Together, these trends are not only driving down production costs but are also enabling the scaling up of plant cell culture operations, which is essential for their broader adoption in both food and materials industries.

Collaboration: the key to long-term success

Despite these promising developments, I believe the future success of plant cell culture technology depends on a collaborative approach. The complex science of plant cell biology and the engineering challenges of bioreactor design require the collective expertise of researchers, engineers and industry stakeholders. No single entity can address all the challenges in isolation. Sharing research, best practices and technological innovations is critical for overcoming obstacles, such as scale-up issues, genetic stability and cost efficiency.
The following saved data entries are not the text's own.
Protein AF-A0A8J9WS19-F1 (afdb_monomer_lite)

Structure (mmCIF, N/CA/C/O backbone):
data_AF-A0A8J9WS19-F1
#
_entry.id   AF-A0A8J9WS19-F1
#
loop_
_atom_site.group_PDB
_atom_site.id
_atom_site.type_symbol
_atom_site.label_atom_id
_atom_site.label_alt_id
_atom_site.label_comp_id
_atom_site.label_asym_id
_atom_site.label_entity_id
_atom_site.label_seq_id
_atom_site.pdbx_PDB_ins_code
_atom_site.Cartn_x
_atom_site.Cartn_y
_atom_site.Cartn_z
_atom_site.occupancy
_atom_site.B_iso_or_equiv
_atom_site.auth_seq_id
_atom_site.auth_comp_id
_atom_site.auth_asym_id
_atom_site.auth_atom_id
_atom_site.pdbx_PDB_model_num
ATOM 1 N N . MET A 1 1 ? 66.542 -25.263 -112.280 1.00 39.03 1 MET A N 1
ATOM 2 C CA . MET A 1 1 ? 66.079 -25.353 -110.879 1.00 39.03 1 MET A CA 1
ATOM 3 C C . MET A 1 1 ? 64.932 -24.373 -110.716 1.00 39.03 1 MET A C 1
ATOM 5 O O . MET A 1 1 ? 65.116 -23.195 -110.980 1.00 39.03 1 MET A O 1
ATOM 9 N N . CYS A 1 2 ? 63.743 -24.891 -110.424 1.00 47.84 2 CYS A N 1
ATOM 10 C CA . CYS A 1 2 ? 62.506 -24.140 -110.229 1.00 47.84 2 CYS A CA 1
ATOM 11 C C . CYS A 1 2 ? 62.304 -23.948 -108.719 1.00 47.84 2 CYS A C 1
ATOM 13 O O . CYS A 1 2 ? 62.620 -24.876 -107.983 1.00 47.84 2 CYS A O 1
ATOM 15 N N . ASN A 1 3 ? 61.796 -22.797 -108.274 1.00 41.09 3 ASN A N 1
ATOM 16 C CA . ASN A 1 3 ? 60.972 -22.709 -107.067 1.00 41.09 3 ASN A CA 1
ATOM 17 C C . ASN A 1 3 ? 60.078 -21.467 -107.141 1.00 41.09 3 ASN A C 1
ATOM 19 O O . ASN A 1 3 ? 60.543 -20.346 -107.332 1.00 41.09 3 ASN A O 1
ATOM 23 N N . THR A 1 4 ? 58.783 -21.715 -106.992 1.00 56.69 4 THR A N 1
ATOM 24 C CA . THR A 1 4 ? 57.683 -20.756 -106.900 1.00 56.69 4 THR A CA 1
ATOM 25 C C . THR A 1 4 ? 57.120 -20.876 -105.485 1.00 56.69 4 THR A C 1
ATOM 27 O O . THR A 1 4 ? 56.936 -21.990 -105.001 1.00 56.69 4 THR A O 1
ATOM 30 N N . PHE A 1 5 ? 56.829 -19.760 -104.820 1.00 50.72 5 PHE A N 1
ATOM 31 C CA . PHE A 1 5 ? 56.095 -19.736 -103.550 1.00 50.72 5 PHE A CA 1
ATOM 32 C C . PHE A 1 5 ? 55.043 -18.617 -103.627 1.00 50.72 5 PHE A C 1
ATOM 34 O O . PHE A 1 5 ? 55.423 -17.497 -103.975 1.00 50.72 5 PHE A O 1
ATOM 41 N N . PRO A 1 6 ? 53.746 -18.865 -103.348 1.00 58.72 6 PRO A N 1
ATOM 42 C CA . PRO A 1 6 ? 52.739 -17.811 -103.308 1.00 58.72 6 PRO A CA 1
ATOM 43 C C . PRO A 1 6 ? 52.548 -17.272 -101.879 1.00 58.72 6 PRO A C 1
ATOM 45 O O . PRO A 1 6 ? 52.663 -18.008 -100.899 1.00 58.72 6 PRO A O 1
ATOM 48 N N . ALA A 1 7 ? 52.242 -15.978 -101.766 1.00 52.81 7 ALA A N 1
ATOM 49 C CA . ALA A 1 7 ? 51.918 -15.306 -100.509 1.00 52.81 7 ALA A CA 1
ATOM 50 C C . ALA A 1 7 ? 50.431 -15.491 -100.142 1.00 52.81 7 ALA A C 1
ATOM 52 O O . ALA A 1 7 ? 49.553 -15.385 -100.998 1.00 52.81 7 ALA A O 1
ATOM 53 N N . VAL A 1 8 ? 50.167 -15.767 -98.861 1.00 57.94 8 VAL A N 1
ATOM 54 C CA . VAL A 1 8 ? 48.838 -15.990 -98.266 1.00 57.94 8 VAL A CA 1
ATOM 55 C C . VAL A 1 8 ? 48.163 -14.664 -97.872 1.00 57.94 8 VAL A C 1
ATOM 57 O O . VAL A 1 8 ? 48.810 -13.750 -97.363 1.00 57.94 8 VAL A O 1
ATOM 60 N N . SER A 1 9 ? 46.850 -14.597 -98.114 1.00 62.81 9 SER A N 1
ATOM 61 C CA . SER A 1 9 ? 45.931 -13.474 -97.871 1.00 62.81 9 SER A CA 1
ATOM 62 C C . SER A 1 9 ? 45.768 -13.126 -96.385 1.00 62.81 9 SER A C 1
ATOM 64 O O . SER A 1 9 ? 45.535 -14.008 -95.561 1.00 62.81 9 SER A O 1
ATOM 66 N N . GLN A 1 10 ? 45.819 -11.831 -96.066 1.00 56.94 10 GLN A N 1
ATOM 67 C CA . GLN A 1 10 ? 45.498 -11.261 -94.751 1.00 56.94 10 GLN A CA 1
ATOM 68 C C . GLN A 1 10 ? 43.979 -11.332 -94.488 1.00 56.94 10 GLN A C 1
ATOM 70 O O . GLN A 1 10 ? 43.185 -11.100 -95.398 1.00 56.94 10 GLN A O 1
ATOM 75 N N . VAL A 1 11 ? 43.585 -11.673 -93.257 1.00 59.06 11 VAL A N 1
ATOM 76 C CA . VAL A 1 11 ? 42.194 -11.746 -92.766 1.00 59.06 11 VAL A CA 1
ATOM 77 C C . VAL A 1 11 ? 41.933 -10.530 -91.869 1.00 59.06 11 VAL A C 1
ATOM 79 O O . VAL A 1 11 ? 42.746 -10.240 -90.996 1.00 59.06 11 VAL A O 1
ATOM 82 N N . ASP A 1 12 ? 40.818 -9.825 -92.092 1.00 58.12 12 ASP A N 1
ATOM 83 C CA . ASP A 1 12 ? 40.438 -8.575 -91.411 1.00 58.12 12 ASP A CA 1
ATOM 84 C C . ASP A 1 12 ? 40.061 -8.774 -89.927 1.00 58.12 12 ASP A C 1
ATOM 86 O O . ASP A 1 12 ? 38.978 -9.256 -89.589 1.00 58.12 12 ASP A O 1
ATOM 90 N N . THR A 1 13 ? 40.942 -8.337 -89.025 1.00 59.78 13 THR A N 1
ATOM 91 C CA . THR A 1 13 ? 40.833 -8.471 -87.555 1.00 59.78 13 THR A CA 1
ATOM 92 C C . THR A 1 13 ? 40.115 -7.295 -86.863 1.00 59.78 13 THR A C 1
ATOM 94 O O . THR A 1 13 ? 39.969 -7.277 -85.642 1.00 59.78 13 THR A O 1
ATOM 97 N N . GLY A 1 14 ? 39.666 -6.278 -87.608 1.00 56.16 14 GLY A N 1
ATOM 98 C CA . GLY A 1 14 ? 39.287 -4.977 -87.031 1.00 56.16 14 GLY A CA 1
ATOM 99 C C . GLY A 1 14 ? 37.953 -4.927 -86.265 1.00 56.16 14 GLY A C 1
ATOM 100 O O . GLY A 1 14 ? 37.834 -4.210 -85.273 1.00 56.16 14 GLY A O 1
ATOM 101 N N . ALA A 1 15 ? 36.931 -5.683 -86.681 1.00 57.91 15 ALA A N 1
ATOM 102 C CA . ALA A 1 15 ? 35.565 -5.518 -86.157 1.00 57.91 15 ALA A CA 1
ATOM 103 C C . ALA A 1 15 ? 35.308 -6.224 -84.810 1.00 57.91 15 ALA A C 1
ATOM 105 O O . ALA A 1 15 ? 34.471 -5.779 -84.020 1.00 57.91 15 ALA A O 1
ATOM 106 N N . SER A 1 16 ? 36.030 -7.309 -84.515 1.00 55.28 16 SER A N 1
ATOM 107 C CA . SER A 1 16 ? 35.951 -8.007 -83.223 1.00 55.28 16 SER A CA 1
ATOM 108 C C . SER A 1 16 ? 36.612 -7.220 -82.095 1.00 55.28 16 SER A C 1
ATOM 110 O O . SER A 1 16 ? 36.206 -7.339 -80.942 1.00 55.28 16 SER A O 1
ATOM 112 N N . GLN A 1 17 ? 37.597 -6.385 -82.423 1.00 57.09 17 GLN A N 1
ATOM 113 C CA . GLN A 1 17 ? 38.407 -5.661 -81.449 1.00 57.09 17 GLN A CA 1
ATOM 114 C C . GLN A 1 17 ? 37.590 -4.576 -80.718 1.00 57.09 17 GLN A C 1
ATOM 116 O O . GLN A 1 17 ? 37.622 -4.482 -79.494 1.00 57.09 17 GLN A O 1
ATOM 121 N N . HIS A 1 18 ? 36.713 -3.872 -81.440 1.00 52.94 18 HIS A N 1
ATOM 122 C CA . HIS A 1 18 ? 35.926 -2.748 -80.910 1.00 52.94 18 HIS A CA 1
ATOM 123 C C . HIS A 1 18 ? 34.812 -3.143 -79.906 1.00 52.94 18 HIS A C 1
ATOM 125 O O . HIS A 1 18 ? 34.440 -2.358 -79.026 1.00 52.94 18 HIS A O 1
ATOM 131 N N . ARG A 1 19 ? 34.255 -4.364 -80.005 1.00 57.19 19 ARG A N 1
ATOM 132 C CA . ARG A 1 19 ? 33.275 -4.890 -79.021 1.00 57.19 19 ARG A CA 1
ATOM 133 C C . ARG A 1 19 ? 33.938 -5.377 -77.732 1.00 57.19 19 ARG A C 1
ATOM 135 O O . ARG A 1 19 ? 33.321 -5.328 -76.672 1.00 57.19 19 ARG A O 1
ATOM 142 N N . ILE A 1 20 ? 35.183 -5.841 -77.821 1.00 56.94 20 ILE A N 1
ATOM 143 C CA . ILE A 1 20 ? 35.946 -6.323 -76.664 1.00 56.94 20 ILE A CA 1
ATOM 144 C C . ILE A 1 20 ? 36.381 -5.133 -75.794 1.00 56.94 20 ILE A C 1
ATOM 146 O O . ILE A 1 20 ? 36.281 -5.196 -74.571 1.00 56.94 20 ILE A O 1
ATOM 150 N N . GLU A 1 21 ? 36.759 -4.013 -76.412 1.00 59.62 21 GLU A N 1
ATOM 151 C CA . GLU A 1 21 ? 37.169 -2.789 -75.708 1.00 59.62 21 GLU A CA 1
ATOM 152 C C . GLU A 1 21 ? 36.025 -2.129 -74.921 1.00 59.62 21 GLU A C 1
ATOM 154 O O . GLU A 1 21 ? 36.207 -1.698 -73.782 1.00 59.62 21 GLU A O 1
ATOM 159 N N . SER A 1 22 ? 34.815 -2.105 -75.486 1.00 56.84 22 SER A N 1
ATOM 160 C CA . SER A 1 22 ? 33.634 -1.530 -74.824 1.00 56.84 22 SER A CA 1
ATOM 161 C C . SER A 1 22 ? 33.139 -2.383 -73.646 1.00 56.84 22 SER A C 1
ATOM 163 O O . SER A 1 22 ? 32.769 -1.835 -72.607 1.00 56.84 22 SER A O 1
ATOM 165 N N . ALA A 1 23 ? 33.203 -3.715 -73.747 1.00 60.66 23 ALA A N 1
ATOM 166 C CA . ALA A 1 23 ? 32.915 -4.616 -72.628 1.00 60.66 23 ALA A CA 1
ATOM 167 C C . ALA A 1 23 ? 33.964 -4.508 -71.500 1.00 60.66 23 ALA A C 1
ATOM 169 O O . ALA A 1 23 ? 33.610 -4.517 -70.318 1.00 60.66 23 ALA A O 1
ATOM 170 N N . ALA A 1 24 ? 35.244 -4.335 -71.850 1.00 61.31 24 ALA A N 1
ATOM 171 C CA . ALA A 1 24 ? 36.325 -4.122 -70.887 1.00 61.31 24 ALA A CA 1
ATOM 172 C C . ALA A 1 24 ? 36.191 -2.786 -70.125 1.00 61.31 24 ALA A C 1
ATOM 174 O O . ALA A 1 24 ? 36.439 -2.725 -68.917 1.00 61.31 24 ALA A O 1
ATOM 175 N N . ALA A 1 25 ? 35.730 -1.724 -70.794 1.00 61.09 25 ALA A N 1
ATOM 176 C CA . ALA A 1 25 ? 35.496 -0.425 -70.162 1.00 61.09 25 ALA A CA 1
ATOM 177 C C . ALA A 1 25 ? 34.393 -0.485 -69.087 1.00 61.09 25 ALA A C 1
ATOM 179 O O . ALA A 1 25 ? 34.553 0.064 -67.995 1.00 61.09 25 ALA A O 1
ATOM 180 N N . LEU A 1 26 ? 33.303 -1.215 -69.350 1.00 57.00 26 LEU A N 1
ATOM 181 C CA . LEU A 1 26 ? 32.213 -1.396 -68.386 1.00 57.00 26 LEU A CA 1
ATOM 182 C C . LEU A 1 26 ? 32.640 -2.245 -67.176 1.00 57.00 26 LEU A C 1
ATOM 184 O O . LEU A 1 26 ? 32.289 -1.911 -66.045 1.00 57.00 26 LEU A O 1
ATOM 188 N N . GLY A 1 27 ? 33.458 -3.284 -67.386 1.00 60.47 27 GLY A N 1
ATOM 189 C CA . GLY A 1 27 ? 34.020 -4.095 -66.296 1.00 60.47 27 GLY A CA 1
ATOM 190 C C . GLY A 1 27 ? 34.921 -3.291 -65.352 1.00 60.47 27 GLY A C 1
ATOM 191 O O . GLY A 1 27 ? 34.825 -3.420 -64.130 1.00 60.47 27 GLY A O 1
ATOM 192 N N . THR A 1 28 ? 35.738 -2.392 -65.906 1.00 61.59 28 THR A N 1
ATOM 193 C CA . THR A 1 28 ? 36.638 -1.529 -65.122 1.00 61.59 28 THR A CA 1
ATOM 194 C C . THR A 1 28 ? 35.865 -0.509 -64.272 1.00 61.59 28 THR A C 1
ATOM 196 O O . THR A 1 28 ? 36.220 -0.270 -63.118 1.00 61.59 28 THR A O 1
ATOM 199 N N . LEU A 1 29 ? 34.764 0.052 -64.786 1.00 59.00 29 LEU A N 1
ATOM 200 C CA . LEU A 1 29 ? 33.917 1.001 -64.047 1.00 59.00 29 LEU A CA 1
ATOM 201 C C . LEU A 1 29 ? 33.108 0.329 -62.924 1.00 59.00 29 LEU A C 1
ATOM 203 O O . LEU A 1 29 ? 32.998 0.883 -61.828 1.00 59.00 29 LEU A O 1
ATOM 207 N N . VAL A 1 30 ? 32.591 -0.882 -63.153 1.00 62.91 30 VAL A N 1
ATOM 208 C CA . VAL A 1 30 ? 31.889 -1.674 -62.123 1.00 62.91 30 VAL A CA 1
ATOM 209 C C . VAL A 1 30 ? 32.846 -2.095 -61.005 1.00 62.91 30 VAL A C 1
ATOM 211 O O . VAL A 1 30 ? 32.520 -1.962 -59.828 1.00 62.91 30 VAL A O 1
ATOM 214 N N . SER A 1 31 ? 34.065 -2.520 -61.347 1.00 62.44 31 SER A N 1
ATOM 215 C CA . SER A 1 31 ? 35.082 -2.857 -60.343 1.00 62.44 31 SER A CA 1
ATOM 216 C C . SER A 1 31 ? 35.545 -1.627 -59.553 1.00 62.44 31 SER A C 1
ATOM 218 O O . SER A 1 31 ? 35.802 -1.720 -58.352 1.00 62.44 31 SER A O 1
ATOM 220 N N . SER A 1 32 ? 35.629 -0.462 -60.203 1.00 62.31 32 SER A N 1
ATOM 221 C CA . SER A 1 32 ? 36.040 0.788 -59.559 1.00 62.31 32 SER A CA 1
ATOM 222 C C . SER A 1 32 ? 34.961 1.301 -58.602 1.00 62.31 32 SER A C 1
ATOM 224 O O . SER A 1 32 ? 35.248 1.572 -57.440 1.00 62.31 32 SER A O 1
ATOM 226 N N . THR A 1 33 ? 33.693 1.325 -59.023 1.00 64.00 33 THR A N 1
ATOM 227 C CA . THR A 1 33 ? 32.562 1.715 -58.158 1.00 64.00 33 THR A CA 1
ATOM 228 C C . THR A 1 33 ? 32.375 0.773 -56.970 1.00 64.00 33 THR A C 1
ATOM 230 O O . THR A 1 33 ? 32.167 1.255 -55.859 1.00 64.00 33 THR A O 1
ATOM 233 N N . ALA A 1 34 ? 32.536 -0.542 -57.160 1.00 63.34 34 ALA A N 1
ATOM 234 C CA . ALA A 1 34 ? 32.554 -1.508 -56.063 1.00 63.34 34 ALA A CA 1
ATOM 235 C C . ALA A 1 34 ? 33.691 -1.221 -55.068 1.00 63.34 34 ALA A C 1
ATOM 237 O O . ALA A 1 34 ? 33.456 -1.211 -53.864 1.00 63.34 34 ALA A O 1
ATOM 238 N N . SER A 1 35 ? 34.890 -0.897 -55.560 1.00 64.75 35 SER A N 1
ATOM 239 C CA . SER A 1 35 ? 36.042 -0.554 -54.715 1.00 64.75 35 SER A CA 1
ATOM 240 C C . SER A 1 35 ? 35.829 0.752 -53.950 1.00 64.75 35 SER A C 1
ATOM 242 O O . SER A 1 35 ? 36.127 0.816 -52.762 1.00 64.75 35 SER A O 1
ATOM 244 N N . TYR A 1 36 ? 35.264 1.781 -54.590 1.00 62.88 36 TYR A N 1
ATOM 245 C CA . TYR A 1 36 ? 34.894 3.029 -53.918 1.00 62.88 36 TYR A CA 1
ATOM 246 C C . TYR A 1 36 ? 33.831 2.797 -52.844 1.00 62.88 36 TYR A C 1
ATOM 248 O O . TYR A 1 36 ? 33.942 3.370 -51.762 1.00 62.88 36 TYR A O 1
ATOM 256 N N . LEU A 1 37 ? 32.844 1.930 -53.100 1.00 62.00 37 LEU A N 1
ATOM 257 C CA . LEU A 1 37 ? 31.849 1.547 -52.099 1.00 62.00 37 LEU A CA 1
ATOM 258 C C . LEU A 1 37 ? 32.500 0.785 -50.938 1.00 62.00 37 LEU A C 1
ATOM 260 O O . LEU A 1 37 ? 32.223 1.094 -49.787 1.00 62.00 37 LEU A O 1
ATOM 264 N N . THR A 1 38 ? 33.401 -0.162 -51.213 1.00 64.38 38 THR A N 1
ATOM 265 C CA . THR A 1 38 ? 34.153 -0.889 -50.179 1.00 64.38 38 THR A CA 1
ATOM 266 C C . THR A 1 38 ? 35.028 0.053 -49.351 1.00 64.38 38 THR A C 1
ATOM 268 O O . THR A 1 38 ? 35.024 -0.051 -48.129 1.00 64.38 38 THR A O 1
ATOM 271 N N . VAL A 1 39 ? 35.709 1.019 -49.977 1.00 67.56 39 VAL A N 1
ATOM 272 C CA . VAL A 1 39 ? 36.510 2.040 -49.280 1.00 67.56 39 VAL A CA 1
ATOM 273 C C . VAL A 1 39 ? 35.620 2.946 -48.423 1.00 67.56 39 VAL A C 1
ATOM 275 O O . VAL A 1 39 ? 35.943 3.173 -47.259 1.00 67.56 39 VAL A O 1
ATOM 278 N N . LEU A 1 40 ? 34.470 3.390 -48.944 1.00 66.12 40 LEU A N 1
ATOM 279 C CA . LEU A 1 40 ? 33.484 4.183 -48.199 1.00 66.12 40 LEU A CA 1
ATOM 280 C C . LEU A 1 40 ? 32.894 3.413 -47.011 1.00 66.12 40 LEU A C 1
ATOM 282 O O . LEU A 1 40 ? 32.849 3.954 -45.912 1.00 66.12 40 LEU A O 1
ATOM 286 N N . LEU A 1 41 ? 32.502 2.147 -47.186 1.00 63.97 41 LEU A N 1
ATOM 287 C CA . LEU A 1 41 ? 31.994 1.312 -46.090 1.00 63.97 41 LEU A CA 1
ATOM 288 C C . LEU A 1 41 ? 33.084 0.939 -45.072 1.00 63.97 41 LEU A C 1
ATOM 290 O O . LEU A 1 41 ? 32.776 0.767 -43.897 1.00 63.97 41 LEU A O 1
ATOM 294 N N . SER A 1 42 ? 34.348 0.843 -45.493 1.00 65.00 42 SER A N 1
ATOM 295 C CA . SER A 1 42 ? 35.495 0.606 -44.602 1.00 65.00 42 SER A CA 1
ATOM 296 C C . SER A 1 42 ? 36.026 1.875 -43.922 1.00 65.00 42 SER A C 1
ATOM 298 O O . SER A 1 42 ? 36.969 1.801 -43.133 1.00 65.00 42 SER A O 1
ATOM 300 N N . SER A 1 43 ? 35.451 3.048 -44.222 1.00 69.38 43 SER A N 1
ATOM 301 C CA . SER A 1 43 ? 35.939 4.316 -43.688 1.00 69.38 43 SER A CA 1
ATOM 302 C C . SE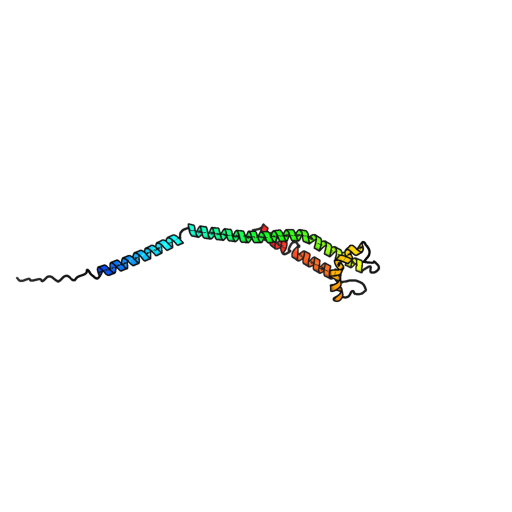R A 1 43 ? 35.661 4.416 -42.178 1.00 69.38 43 SER A C 1
ATOM 304 O O . SER A 1 43 ? 34.504 4.324 -41.745 1.00 69.38 43 SER A O 1
ATOM 306 N N . PRO A 1 44 ? 36.696 4.667 -41.351 1.00 65.50 44 PRO A N 1
ATOM 307 C CA . PRO A 1 44 ? 36.581 4.696 -39.890 1.00 65.50 44 PRO A CA 1
ATOM 308 C C . PRO A 1 44 ? 35.650 5.809 -39.378 1.00 65.50 44 PRO A C 1
ATOM 310 O O . PRO A 1 44 ? 35.193 5.769 -38.233 1.00 65.50 44 PRO A O 1
ATOM 313 N N . ALA A 1 45 ? 35.326 6.792 -40.224 1.00 65.88 45 ALA A N 1
ATOM 314 C CA . ALA A 1 45 ? 34.418 7.889 -39.903 1.00 65.88 45 ALA A CA 1
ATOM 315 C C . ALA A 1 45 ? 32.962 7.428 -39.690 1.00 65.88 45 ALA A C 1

The Plant Cell Institute facilitates this kind of knowledge sharing. It brings together experts from academia and industry to collaborate on innovative solutions that address both current challenges and future opportunities. Their online communications and monthly community calls help to drive collective progress, ensuring that advancements in plant cell culture technology benefit the entire sector and contribute to global food security and sustainability.